══ Data for analysis ══

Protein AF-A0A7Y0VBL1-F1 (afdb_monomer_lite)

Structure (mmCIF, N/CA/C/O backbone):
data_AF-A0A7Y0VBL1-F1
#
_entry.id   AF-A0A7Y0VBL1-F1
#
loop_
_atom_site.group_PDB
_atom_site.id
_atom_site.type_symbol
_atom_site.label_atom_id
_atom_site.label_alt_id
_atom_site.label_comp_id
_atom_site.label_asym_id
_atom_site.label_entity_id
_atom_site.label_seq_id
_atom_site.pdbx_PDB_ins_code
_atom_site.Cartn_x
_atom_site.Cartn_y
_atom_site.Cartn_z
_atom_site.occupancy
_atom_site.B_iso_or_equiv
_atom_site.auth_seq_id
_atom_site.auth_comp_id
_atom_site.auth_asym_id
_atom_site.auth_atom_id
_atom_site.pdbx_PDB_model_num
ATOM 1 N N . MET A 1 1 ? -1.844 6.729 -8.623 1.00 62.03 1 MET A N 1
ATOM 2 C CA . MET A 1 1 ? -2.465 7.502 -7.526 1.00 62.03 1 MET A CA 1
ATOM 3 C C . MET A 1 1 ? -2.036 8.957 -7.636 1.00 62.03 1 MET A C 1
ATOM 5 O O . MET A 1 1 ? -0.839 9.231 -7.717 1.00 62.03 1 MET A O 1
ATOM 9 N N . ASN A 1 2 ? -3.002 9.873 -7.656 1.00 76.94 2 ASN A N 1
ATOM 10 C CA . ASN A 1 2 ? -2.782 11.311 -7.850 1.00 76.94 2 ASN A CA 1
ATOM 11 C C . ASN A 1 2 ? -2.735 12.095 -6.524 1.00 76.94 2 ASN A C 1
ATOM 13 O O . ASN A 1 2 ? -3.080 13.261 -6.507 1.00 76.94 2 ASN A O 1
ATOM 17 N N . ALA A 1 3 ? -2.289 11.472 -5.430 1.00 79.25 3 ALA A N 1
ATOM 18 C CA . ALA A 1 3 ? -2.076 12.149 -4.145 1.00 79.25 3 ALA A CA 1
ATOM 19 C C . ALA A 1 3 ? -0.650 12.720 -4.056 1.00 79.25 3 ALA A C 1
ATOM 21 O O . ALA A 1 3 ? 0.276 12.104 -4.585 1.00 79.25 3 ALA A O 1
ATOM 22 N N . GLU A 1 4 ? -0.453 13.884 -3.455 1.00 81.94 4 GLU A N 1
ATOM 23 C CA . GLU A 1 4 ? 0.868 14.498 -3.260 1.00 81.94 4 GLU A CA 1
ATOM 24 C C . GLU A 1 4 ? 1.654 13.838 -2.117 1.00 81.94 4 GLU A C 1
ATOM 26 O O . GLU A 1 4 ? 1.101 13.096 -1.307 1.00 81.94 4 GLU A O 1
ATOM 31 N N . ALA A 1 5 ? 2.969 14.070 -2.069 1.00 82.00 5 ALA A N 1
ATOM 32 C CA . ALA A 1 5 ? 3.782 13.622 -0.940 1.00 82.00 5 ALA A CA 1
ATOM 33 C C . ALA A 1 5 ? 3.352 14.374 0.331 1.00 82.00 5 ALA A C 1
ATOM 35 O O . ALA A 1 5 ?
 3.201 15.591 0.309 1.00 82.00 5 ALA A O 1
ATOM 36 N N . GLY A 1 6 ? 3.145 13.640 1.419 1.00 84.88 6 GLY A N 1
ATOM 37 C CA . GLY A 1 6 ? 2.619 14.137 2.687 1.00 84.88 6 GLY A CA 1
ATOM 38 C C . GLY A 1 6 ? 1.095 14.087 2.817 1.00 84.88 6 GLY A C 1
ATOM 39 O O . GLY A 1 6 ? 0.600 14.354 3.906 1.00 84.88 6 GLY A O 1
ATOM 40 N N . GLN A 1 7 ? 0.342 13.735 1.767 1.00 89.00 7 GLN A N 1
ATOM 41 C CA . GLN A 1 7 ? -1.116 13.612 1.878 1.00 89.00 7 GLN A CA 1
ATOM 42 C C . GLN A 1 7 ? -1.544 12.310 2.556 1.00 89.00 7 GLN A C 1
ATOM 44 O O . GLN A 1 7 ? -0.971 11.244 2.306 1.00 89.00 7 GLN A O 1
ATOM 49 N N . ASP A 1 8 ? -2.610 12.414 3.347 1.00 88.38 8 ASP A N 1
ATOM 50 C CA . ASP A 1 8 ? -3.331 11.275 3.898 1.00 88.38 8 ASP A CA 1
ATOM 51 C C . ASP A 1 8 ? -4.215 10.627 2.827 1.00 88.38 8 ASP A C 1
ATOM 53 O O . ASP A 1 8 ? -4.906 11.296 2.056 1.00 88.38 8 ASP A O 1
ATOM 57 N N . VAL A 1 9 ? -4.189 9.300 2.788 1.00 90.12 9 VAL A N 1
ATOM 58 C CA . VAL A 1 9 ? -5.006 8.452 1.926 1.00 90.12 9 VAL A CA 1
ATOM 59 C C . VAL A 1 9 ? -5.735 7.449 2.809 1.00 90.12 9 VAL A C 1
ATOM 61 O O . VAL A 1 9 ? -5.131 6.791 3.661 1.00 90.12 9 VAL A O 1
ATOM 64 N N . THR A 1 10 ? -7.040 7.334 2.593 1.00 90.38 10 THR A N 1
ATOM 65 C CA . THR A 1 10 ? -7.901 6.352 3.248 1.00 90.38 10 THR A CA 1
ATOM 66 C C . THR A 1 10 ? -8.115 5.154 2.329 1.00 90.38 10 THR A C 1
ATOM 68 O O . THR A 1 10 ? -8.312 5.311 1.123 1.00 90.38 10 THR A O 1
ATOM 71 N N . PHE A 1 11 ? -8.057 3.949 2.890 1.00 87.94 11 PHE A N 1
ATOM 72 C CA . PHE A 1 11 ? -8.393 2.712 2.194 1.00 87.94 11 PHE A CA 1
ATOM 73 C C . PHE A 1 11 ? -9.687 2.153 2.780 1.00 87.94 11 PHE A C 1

═══
══ Data for analysis ══

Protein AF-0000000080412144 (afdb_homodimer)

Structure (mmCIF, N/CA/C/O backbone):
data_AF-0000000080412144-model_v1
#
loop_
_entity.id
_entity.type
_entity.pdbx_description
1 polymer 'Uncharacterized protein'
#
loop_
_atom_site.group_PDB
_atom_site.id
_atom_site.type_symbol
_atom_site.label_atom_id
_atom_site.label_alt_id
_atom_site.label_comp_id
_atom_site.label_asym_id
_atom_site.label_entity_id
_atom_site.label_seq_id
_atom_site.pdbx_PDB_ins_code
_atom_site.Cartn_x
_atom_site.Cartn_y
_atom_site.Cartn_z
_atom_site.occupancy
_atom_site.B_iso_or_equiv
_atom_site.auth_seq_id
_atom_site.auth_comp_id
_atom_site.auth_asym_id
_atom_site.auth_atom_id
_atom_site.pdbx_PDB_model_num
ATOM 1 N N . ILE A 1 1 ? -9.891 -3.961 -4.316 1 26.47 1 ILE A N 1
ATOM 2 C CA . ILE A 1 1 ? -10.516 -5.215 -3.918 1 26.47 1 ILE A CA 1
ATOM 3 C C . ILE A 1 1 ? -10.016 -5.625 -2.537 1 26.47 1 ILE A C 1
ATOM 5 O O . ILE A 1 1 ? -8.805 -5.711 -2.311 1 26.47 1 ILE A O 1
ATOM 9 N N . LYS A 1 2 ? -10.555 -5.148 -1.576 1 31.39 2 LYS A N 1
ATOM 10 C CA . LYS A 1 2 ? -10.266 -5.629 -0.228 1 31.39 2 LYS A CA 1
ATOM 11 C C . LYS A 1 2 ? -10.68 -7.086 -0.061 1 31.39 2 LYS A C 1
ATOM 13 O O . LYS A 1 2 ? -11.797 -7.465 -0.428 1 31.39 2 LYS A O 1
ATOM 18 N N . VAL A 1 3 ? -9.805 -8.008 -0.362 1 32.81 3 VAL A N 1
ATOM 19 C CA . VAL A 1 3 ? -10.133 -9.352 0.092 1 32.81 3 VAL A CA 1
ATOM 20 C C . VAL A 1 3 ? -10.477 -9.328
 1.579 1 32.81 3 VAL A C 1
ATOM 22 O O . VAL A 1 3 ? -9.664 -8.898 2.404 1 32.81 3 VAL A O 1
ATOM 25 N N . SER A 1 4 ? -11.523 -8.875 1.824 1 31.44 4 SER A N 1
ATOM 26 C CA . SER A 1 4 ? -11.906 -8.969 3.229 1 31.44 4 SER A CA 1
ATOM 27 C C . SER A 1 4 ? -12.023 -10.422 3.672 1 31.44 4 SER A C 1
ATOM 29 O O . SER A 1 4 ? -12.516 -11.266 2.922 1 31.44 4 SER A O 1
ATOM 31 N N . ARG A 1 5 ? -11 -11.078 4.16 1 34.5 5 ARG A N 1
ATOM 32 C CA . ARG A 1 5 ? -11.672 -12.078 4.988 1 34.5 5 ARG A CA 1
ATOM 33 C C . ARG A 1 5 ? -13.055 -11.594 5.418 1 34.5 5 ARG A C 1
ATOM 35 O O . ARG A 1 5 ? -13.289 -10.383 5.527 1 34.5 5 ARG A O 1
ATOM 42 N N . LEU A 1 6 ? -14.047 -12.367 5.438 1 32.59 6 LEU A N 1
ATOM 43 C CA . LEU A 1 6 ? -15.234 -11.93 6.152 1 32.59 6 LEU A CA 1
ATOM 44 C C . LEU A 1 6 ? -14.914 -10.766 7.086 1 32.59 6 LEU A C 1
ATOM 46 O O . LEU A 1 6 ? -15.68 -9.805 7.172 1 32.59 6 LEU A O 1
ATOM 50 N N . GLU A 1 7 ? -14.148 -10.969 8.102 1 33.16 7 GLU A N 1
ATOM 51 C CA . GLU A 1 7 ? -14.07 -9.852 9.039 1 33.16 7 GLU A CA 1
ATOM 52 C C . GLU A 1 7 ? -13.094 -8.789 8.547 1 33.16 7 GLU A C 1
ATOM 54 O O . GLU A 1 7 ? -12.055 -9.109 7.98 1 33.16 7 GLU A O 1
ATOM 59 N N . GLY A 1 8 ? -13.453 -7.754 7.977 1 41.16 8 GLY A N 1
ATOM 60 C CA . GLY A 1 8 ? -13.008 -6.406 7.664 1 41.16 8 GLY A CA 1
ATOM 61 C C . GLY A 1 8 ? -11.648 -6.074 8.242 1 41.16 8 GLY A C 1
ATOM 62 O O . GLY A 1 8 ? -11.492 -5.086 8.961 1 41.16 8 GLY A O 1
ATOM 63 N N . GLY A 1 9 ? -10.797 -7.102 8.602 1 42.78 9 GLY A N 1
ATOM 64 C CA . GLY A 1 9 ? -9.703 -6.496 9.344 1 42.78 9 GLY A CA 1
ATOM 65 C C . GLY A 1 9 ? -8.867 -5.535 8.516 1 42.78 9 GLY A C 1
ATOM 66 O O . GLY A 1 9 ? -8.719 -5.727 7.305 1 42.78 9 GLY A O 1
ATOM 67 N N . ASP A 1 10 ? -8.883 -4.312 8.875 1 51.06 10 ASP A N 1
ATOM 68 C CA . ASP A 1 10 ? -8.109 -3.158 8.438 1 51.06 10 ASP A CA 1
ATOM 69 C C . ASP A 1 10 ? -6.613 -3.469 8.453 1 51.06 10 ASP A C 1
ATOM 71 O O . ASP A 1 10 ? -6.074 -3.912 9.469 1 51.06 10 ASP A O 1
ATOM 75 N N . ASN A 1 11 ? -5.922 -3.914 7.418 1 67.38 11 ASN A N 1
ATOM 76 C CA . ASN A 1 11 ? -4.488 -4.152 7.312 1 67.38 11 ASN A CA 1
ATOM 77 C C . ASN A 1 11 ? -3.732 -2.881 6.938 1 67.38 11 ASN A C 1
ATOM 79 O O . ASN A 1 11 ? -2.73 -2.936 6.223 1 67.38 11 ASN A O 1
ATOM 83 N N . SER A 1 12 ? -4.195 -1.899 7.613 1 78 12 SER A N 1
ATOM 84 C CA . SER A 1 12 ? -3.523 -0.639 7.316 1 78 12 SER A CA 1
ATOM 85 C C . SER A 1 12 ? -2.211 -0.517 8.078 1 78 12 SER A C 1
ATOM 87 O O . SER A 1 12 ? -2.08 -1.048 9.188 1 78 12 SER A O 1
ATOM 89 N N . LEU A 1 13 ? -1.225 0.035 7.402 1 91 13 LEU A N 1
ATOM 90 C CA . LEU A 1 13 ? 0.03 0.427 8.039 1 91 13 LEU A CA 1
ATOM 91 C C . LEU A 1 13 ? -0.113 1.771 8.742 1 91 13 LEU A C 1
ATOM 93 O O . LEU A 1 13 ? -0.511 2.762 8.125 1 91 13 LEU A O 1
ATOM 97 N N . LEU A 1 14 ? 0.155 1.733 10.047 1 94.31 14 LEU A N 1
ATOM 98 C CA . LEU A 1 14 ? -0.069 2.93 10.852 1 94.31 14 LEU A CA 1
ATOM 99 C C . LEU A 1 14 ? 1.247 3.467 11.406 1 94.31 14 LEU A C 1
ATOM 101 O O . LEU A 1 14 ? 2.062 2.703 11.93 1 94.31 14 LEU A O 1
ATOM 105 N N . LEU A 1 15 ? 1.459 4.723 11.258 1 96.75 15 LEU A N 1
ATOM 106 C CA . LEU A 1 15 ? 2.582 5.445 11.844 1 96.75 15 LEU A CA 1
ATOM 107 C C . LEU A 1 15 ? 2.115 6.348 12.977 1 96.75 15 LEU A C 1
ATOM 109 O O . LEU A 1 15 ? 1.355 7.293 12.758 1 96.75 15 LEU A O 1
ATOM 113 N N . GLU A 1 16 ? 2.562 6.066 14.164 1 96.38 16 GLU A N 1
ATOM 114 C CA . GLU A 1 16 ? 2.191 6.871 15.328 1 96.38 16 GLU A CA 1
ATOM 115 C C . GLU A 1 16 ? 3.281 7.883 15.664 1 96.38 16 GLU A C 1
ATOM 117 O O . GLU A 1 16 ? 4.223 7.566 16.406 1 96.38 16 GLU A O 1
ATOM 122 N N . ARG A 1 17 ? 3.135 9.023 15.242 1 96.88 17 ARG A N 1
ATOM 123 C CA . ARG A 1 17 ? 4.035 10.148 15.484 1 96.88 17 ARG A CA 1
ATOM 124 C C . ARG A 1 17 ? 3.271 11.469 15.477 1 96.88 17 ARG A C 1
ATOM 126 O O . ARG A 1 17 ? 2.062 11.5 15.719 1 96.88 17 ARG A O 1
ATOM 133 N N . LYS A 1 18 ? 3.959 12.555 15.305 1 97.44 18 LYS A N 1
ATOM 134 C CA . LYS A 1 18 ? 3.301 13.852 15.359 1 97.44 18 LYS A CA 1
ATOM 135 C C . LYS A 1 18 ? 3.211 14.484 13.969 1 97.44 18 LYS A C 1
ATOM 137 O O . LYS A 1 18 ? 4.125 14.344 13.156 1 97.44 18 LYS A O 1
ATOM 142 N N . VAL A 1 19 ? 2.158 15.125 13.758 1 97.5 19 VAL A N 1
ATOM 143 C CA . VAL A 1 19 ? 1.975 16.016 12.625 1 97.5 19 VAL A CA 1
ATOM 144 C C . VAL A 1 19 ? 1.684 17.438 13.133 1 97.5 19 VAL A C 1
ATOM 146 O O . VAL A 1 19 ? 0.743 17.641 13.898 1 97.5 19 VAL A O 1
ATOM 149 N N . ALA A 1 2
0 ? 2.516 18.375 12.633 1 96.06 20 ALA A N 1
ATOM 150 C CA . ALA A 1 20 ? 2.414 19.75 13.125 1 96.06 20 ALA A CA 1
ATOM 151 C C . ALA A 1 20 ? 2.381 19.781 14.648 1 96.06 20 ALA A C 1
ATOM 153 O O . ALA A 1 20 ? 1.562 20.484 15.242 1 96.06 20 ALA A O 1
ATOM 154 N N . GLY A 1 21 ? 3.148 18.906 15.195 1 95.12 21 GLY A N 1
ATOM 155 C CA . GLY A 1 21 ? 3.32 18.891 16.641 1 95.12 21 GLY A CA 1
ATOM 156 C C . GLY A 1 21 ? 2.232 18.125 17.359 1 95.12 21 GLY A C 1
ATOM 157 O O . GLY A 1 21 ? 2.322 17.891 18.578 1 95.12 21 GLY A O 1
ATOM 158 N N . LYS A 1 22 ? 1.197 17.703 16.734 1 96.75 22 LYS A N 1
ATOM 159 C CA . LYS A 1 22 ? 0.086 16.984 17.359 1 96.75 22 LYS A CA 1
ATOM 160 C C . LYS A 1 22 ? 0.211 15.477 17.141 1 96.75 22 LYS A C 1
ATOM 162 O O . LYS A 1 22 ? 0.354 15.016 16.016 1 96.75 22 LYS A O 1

═══

* _What you need to do_: Starting with the line above that holds "Protein AF-A0A7Y0VBL1-F1 (afdb_monomer_lite)" and stopping with the line that holds "ATOM 37 C CA", reproduce each line exactly, omitting all other lines.

* _Answer for the task_:
Protein AF-A0A7Y0VBL1-F1 (afdb_monomer_lite)

Structure (mmCIF, N/CA/C/O backbone):
data_AF-A0A7Y0VBL1-F1
#
_entry.id   AF-A0A7Y0VBL1-F1
#
loop_
_atom_site.group_PDB
_atom_site.id
_atom_site.type_symbol
_atom_site.label_atom_id
_atom_site.label_alt_id
_atom_site.label_comp_id
_atom_site.label_asym_id
_atom_site.label_entity_id
_atom_site.label_seq_id
_atom_site.pdbx_PDB_ins_code
_atom_site.Cartn_x
_atom_site.Cartn_y
_atom_site.Cartn_z
_atom_site.occupancy
_atom_site.B_iso_or_equiv
_atom_site.auth_seq_id
_atom_site.auth_comp_id
_atom_site.auth_asym_id
_atom_site.auth_atom_id
_atom_site.pdbx_PDB_model_num
ATOM 1 N N . MET A 1 1 ? -1.844 6.729 -8.623 1.00 62.03 1 MET A N 1
ATOM 2 C CA . MET A 1 1 ? -2.465 7.502 -7.526 1.00 62.03 1 MET A CA 1
ATOM 3 C C . MET A 1 1 ? -2.036 8.957 -7.636 1.00 62.03 1 MET A C 1
ATOM 5 O O . MET A 1 1 ? -0.839 9.231 -7.717 1.00 62.03 1 MET A O 1
ATOM 9 N N . ASN A 1 2 ? -3.002 9.873 -7.656 1.00 76.94 2 ASN A N 1
ATOM 10 C CA . ASN A 1 2 ? -2.782 11.311 -7.850 1.00 76.94 2 ASN A CA 1
ATOM 11 C C . ASN A 1 2 ? -2.735 12.095 -6.524 1.00 76.94 2 ASN A C 1
ATOM 13 O O . ASN A 1 2 ? -3.080 13.261 -6.507 1.00 76.94 2 ASN A O 1
ATOM 17 N N . ALA A 1 3 ? -2.289 11.472 -5.430 1.00 79.25 3 ALA A N 1
ATOM 18 C CA . ALA A 1 3 ? -2.076 12.149 -4.145 1.00 79.25 3 ALA A CA 1
ATOM 19 C C . ALA A 1 3 ? -0.650 12.720 -4.056 1.00 79.25 3 ALA A C 1
ATOM 21 O O . ALA A 1 3 ? 0.276 12.104 -4.585 1.00 79.25 3 ALA A O 1
ATOM 22 N N . GLU A 1 4 ? -0.453 13.884 -3.455 1.00 81.94 4 GLU A N 1
ATOM 23 C CA . GLU A 1 4 ? 0.868 14.498 -3.260 1.00 81.94 4 GLU A CA 1
ATOM 24 C C . GLU A 1 4 ? 1.654 13.838 -2.117 1.00 81.94 4 GLU A C 1
ATOM 26 O O . GLU A 1 4 ? 1.101 13.096 -1.307 1.00 81.94 4 GLU A O 1
ATOM 31 N N . ALA A 1 5 ? 2.969 14.070 -2.069 1.00 82.00 5 ALA A N 1
ATOM 32 C CA . ALA A 1 5 ? 3.782 13.622 -0.940 1.00 82.00 5 ALA A CA 1
ATOM 33 C C . ALA A 1 5 ? 3.352 14.374 0.331 1.00 82.00 5 ALA A C 1
ATOM 35 O O . ALA A 1 5 ?
 3.201 15.591 0.309 1.00 82.00 5 ALA A O 1
ATOM 36 N N . GLY A 1 6 ? 3.145 13.640 1.419 1.00 84.88 6 GLY A N 1
ATOM 37 C CA . GLY A 1 6 ? 2.619 14.137 2.687 1.00 84.88 6 GLY A CA 1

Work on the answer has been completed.